The problem >> Until the line containing "ATOM 1 N N ." has been reproduced, keep reproducing each line of the material below exactly, starting with the first.

Extracted entries >>
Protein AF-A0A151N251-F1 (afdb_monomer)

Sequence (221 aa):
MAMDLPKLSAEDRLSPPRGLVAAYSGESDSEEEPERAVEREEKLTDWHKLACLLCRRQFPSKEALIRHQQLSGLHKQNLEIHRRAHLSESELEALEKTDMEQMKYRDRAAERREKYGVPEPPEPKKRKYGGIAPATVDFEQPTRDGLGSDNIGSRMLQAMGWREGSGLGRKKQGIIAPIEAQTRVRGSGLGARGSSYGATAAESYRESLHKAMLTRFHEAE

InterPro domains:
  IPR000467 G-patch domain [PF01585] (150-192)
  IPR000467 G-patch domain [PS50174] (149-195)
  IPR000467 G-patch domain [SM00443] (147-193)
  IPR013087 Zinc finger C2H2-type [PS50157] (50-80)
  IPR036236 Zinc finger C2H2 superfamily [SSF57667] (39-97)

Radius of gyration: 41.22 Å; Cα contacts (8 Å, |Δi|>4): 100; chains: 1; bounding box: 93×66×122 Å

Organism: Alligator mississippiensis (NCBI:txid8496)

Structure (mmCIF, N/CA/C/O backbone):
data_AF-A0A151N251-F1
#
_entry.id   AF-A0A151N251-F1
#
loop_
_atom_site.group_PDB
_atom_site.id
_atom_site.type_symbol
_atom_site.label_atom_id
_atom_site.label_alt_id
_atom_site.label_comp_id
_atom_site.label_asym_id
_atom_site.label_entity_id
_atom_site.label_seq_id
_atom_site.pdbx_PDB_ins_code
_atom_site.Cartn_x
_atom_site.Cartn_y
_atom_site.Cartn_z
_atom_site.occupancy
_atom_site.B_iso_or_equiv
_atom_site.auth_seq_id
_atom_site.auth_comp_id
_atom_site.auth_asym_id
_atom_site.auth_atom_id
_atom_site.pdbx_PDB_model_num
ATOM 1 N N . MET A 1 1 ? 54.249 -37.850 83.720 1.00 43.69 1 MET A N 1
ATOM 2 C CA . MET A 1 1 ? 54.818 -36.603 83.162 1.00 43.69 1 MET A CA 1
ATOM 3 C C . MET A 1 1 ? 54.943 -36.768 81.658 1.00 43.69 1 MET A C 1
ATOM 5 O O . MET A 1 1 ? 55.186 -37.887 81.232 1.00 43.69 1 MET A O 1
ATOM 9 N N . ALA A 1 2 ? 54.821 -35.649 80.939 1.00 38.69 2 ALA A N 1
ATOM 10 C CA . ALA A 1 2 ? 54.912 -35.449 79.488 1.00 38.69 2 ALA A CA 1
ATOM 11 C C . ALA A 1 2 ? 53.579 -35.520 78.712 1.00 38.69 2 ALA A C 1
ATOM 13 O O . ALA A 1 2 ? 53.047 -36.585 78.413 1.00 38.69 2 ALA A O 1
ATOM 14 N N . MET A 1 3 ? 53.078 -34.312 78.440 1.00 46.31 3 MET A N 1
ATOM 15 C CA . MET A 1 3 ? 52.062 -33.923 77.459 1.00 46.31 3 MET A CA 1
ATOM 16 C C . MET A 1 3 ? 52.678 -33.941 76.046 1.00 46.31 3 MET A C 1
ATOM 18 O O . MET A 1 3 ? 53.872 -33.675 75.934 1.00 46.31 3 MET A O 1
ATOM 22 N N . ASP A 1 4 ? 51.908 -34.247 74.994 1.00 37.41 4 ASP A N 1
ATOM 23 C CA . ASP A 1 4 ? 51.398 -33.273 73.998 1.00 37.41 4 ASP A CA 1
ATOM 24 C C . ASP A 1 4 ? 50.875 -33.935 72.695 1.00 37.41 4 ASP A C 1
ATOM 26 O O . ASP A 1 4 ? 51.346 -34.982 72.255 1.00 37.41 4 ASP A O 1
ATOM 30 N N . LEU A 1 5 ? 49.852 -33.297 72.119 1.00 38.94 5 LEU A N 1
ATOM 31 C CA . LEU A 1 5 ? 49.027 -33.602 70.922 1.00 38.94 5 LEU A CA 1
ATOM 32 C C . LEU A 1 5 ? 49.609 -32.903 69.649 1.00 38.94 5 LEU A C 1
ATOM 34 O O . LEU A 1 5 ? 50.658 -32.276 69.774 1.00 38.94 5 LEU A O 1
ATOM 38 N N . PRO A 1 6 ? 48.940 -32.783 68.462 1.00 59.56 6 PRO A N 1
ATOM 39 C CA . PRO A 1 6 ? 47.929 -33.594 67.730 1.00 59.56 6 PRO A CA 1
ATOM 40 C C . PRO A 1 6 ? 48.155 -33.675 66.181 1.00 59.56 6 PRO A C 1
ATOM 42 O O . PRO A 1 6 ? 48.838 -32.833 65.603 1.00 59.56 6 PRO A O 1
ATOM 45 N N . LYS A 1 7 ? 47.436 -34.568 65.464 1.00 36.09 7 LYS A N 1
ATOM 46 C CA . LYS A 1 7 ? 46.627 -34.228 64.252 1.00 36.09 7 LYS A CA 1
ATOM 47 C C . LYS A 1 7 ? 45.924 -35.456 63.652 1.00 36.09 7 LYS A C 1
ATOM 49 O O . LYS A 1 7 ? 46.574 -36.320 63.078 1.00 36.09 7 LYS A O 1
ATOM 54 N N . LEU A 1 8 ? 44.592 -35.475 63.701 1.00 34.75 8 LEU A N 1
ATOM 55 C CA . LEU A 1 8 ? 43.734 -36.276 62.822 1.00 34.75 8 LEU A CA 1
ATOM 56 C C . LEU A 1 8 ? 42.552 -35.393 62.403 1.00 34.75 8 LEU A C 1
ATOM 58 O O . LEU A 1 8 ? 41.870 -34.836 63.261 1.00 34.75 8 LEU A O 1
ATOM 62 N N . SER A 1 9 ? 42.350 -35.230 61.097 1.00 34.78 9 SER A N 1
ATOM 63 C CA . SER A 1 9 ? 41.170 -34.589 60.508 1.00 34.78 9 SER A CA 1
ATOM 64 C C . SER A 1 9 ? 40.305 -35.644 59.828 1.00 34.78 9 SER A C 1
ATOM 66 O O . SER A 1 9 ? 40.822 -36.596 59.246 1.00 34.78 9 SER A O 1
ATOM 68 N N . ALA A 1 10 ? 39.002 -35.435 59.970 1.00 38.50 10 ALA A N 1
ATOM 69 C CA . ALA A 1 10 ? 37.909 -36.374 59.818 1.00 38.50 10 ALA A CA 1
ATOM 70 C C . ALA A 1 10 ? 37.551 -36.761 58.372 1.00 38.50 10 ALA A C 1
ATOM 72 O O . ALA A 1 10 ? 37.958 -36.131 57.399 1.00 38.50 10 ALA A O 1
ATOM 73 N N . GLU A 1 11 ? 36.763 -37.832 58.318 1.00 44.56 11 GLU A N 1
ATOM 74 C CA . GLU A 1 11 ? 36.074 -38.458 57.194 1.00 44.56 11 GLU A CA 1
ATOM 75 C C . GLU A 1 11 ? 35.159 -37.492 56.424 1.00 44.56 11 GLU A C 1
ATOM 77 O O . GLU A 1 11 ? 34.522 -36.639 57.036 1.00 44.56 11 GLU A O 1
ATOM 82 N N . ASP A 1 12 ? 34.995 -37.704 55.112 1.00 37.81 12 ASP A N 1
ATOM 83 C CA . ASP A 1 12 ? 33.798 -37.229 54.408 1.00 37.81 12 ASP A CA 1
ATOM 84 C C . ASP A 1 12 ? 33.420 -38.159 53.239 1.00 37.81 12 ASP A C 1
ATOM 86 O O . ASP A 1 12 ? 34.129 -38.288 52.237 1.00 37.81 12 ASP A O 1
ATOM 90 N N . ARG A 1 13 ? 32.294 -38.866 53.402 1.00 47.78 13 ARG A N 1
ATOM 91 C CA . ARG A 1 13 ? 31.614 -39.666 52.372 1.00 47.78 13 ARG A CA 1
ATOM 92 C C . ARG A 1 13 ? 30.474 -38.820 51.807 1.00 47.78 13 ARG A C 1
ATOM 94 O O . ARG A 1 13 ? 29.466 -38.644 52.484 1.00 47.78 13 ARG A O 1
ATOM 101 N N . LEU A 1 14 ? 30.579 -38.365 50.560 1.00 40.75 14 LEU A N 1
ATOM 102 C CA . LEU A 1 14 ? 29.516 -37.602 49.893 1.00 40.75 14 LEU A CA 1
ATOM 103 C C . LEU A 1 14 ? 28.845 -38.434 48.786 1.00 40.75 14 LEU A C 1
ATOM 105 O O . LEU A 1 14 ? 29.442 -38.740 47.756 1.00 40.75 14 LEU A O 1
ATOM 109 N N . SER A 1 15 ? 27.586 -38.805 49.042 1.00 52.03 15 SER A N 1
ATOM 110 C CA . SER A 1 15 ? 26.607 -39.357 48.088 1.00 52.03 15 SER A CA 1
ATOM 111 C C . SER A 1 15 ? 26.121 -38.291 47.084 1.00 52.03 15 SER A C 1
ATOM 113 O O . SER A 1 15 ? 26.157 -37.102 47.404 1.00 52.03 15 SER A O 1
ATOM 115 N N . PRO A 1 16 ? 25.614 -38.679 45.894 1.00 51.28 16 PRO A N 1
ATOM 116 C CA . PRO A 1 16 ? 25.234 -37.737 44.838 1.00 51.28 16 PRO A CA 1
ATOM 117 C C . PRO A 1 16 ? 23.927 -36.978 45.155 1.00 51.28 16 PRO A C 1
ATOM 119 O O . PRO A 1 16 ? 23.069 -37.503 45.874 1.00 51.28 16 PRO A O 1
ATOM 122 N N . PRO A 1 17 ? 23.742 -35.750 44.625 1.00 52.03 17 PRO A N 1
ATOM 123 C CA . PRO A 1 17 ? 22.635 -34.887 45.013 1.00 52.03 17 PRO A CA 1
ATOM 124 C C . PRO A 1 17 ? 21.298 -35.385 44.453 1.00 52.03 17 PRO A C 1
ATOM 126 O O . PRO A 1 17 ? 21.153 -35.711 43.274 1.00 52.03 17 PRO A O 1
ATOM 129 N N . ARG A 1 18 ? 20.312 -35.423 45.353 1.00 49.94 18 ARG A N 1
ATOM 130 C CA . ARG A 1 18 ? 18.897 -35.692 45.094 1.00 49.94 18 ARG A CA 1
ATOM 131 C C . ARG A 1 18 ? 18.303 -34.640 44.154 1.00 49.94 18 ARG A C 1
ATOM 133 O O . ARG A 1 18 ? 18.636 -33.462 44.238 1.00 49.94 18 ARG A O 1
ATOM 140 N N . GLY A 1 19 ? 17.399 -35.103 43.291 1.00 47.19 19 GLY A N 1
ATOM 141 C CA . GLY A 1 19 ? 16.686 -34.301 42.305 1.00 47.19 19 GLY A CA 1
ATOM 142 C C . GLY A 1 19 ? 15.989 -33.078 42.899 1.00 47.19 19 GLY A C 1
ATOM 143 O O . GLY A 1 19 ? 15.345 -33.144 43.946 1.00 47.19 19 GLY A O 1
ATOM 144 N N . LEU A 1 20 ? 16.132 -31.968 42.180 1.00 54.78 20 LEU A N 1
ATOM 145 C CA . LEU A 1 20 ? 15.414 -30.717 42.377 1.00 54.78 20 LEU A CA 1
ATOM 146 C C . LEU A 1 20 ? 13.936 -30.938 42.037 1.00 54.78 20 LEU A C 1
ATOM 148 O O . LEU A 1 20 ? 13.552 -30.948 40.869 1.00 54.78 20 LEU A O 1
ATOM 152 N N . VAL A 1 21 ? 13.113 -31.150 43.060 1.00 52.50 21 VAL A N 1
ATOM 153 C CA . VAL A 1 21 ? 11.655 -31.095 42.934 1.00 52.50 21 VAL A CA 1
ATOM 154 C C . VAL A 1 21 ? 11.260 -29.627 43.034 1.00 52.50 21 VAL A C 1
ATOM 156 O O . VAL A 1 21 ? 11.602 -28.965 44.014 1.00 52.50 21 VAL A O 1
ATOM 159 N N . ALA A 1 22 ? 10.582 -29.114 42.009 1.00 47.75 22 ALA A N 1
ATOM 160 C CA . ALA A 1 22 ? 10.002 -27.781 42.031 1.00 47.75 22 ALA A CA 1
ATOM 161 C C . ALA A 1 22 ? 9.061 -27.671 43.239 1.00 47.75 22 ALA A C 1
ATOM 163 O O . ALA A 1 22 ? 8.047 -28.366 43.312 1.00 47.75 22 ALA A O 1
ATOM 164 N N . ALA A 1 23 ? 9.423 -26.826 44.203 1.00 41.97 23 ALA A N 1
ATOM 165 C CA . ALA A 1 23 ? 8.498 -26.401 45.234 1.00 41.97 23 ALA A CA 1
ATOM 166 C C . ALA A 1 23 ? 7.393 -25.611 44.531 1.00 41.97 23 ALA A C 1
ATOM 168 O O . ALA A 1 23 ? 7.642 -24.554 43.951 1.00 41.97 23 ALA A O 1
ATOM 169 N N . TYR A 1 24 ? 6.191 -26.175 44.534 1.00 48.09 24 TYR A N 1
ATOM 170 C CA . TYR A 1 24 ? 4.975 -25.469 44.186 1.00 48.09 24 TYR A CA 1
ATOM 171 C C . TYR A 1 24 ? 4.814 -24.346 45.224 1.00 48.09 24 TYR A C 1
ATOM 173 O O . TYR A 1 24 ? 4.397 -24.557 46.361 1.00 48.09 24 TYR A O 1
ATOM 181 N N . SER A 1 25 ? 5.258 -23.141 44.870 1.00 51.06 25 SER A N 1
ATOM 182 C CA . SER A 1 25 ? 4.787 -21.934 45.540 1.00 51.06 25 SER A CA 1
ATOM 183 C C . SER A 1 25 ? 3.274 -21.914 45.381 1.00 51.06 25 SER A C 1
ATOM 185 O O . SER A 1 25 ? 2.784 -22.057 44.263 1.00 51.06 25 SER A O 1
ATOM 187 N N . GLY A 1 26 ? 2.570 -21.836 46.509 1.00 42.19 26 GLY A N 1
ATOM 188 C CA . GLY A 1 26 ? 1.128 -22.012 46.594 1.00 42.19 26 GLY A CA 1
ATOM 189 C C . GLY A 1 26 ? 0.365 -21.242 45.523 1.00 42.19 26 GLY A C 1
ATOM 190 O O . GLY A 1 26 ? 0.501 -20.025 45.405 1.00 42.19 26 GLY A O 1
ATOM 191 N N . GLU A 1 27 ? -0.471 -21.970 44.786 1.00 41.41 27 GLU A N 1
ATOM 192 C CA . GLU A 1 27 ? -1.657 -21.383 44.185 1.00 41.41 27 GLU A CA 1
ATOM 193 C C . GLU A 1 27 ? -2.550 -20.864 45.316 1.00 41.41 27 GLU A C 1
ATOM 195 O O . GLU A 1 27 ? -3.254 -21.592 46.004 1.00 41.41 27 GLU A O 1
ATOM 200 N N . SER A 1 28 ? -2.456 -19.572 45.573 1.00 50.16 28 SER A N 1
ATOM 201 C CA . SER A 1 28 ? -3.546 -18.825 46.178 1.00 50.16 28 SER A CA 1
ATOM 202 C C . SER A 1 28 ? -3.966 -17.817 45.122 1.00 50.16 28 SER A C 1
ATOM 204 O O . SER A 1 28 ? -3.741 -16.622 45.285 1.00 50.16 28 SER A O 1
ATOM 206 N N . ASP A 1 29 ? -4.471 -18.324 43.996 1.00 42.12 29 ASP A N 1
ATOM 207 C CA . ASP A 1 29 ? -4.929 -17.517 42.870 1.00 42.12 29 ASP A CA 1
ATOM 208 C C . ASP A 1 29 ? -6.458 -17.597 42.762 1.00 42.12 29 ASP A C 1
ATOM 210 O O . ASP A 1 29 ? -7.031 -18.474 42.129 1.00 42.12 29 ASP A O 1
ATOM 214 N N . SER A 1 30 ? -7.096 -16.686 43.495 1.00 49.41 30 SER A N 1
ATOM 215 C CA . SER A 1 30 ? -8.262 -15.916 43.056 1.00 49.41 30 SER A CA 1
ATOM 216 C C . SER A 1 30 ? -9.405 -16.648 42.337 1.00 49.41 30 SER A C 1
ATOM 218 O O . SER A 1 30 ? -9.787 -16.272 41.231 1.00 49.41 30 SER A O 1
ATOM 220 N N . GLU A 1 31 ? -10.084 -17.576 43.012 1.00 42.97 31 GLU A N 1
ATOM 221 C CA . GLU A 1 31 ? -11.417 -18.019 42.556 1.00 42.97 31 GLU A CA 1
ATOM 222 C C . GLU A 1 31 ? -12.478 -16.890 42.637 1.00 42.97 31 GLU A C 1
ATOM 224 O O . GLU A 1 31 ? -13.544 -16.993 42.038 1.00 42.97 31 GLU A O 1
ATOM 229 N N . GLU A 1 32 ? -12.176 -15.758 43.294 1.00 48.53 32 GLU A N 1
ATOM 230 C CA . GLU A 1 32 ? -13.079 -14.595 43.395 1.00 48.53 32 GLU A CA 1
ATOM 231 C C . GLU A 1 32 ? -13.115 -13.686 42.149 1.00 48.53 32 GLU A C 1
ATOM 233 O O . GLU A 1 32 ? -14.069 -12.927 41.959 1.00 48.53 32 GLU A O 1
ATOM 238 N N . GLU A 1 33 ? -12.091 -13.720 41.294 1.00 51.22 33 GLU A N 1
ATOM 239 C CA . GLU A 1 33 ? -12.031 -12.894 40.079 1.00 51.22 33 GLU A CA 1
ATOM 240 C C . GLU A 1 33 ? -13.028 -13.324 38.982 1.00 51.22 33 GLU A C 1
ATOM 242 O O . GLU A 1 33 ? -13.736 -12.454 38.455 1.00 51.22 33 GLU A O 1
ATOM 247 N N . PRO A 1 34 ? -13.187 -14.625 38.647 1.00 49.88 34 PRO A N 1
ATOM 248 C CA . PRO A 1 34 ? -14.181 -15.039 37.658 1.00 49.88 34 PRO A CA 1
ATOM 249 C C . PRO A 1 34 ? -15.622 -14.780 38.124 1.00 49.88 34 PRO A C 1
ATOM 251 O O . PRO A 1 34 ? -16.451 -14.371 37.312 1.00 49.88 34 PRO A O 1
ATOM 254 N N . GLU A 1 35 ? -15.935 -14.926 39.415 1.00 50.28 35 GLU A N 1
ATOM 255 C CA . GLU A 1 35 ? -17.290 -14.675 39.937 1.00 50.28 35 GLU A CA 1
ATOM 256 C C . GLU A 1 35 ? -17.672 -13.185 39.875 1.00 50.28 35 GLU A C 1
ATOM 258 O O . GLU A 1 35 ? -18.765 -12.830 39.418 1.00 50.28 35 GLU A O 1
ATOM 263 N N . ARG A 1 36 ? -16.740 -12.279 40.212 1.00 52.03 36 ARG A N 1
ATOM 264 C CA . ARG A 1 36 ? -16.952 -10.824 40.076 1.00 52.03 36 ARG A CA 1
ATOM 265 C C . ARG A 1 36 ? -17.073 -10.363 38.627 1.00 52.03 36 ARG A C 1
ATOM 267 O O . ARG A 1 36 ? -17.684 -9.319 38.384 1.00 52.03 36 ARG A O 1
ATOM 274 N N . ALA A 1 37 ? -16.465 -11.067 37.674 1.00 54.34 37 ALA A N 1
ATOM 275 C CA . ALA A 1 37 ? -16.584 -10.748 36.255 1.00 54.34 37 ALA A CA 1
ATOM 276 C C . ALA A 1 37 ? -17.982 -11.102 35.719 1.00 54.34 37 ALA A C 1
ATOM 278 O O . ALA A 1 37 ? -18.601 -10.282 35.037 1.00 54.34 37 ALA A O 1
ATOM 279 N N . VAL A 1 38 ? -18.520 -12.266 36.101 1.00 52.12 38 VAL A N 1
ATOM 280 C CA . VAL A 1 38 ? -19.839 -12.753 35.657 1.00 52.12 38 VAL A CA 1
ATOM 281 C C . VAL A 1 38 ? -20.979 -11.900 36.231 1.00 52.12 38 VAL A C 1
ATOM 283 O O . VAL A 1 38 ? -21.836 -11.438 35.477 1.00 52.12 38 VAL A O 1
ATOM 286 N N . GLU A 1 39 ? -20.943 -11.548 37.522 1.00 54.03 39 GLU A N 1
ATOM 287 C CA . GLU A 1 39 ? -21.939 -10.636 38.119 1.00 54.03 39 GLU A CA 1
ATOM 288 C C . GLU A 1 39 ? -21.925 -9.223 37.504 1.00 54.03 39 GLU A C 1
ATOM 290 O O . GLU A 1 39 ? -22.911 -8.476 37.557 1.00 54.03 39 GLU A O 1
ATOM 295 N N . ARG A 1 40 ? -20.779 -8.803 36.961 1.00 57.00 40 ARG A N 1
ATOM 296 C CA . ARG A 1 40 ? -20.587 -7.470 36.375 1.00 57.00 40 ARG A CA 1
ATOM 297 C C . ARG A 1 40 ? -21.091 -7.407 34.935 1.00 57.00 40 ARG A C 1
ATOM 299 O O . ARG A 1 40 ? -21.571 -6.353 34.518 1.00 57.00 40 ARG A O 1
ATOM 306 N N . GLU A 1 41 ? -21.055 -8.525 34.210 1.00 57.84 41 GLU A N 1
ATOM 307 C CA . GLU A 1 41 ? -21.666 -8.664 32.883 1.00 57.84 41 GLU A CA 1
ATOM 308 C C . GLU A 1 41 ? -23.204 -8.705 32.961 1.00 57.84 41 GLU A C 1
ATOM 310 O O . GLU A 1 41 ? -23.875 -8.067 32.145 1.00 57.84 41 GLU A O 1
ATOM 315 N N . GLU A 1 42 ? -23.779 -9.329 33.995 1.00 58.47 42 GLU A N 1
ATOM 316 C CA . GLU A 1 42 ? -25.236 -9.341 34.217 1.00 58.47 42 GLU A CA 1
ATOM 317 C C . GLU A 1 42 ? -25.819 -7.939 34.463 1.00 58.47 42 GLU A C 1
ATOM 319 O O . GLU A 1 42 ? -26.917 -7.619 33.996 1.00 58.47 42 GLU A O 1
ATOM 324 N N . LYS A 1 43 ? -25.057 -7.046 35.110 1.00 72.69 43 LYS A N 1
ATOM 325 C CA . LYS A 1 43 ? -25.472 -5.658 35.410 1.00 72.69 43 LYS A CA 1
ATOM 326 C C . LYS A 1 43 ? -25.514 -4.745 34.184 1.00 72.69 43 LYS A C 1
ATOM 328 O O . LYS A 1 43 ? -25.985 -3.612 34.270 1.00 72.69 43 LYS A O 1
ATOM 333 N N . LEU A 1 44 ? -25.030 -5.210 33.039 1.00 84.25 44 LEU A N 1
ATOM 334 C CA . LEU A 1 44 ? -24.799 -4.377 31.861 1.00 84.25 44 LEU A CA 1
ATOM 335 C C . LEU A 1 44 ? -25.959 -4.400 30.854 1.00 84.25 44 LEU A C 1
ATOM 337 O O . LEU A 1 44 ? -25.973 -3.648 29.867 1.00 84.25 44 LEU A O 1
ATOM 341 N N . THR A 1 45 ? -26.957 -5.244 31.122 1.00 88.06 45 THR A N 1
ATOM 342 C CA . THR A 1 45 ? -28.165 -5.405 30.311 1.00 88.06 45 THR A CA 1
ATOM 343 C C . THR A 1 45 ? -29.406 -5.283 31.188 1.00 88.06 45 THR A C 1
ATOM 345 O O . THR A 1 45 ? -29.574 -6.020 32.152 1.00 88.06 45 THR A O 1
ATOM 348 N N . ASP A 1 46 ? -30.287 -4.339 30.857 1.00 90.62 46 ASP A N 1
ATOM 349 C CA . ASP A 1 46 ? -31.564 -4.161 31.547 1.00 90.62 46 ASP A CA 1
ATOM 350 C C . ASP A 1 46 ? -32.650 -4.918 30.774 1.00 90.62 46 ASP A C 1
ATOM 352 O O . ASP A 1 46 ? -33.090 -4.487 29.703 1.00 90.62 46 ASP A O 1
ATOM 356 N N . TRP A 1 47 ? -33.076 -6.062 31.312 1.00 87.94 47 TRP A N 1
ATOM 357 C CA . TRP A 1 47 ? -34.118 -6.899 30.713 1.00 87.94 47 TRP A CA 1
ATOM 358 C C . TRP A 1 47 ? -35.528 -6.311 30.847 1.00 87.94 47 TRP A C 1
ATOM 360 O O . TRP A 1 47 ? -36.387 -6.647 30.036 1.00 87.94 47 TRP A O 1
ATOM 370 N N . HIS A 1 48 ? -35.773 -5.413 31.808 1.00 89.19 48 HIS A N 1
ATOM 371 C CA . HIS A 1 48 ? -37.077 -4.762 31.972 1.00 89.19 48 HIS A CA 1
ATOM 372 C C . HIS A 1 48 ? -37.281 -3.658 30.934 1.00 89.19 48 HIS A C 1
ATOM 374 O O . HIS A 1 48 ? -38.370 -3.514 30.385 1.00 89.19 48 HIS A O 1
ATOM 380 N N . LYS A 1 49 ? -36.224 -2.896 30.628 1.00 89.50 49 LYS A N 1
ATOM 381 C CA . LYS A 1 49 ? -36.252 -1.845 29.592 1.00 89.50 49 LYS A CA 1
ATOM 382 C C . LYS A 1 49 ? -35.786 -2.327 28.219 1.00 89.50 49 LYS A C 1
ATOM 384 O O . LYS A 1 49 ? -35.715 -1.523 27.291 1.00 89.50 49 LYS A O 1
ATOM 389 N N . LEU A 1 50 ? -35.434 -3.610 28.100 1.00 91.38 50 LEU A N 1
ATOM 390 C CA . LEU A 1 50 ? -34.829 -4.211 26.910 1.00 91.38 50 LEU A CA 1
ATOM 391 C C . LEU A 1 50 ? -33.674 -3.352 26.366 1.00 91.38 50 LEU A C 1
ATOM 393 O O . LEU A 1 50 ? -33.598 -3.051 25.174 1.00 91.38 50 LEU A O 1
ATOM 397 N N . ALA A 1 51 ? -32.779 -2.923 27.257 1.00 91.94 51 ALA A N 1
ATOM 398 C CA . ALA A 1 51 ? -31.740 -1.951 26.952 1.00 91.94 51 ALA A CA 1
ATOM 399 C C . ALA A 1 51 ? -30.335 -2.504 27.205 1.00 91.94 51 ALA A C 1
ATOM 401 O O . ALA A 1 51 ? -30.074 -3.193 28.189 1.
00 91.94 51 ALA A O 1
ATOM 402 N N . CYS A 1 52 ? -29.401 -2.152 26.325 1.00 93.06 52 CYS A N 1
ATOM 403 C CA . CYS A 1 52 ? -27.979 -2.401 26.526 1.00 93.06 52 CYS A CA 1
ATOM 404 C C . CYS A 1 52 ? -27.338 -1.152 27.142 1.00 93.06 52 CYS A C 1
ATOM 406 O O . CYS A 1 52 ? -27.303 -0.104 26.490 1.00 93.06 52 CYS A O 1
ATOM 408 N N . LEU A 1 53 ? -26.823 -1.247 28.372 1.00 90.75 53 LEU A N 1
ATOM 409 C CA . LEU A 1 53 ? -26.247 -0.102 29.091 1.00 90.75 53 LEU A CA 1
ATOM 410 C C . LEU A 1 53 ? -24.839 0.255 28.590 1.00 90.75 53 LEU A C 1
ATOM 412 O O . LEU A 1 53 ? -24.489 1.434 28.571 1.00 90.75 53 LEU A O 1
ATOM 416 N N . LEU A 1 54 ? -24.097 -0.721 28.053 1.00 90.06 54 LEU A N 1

Solution to this problem >>
Protein AF-A0A151N251-F1 (afdb_monomer)

Sequence (221 aa):
MAMDLPKLSAEDRLSPPRGLVAAYSGESDSEEEPERAVEREEKLTDWHKLACLLCRRQFPSKEALIRHQQLSGLHKQNLEIHRRAHLSESELEALEKTDMEQMKYRDRAAERREKYGVPEPPEPKKRKYGGIAPATVDFEQPTRDGLGSDNIGSRMLQAMGWREGSGLGRKKQGIIAPIEAQTRVRGSGLGARGSSYGATAAESYRESLHKAMLTRFHEAE

InterPro domains:
  IPR000467 G-patch domain [PF01585] (150-192)
  IPR000467 G-patch domain [PS50174] (149-195)
  IPR000467 G-patch domain [SM00443] (147-193)
  IPR013087 Zinc finger C2H2-type [PS50157] (50-80)
  IPR036236 Zinc finger C2H2 superfamily [SSF57667] (39-97)

Radius of gyration: 41.22 Å; Cα contacts (8 Å, |Δi|>4): 100; chains: 1; bounding box: 93×66×122 Å

Organism: Alligator mississippiensis (NCBI:txid8496)

Structure (mmCIF, N/CA/C/O backbone):
data_AF-A0A151N251-F1
#
_entry.id   AF-A0A151N251-F1
#
loop_
_atom_site.group_PDB
_atom_site.id
_atom_site.type_symbol
_atom_site.label_atom_id
_atom_site.label_alt_id
_atom_site.label_comp_id
_atom_site.label_asym_id
_atom_site.label_entity_id
_atom_site.label_seq_id
_atom_site.pdbx_PDB_ins_code
_atom_site.Cartn_x
_atom_site.Cartn_y
_atom_site.Cartn_z
_atom_site.occupancy
_atom_site.B_iso_or_equiv
_atom_site.auth_seq_id
_atom_site.auth_comp_id
_atom_site.auth_asym_id
_atom_site.auth_atom_id
_atom_site.pdbx_PDB_model_num
ATOM 1 N N . MET A 1 1 ? 54.249 -37.850 83.720 1.00 43.69 1 MET A N 1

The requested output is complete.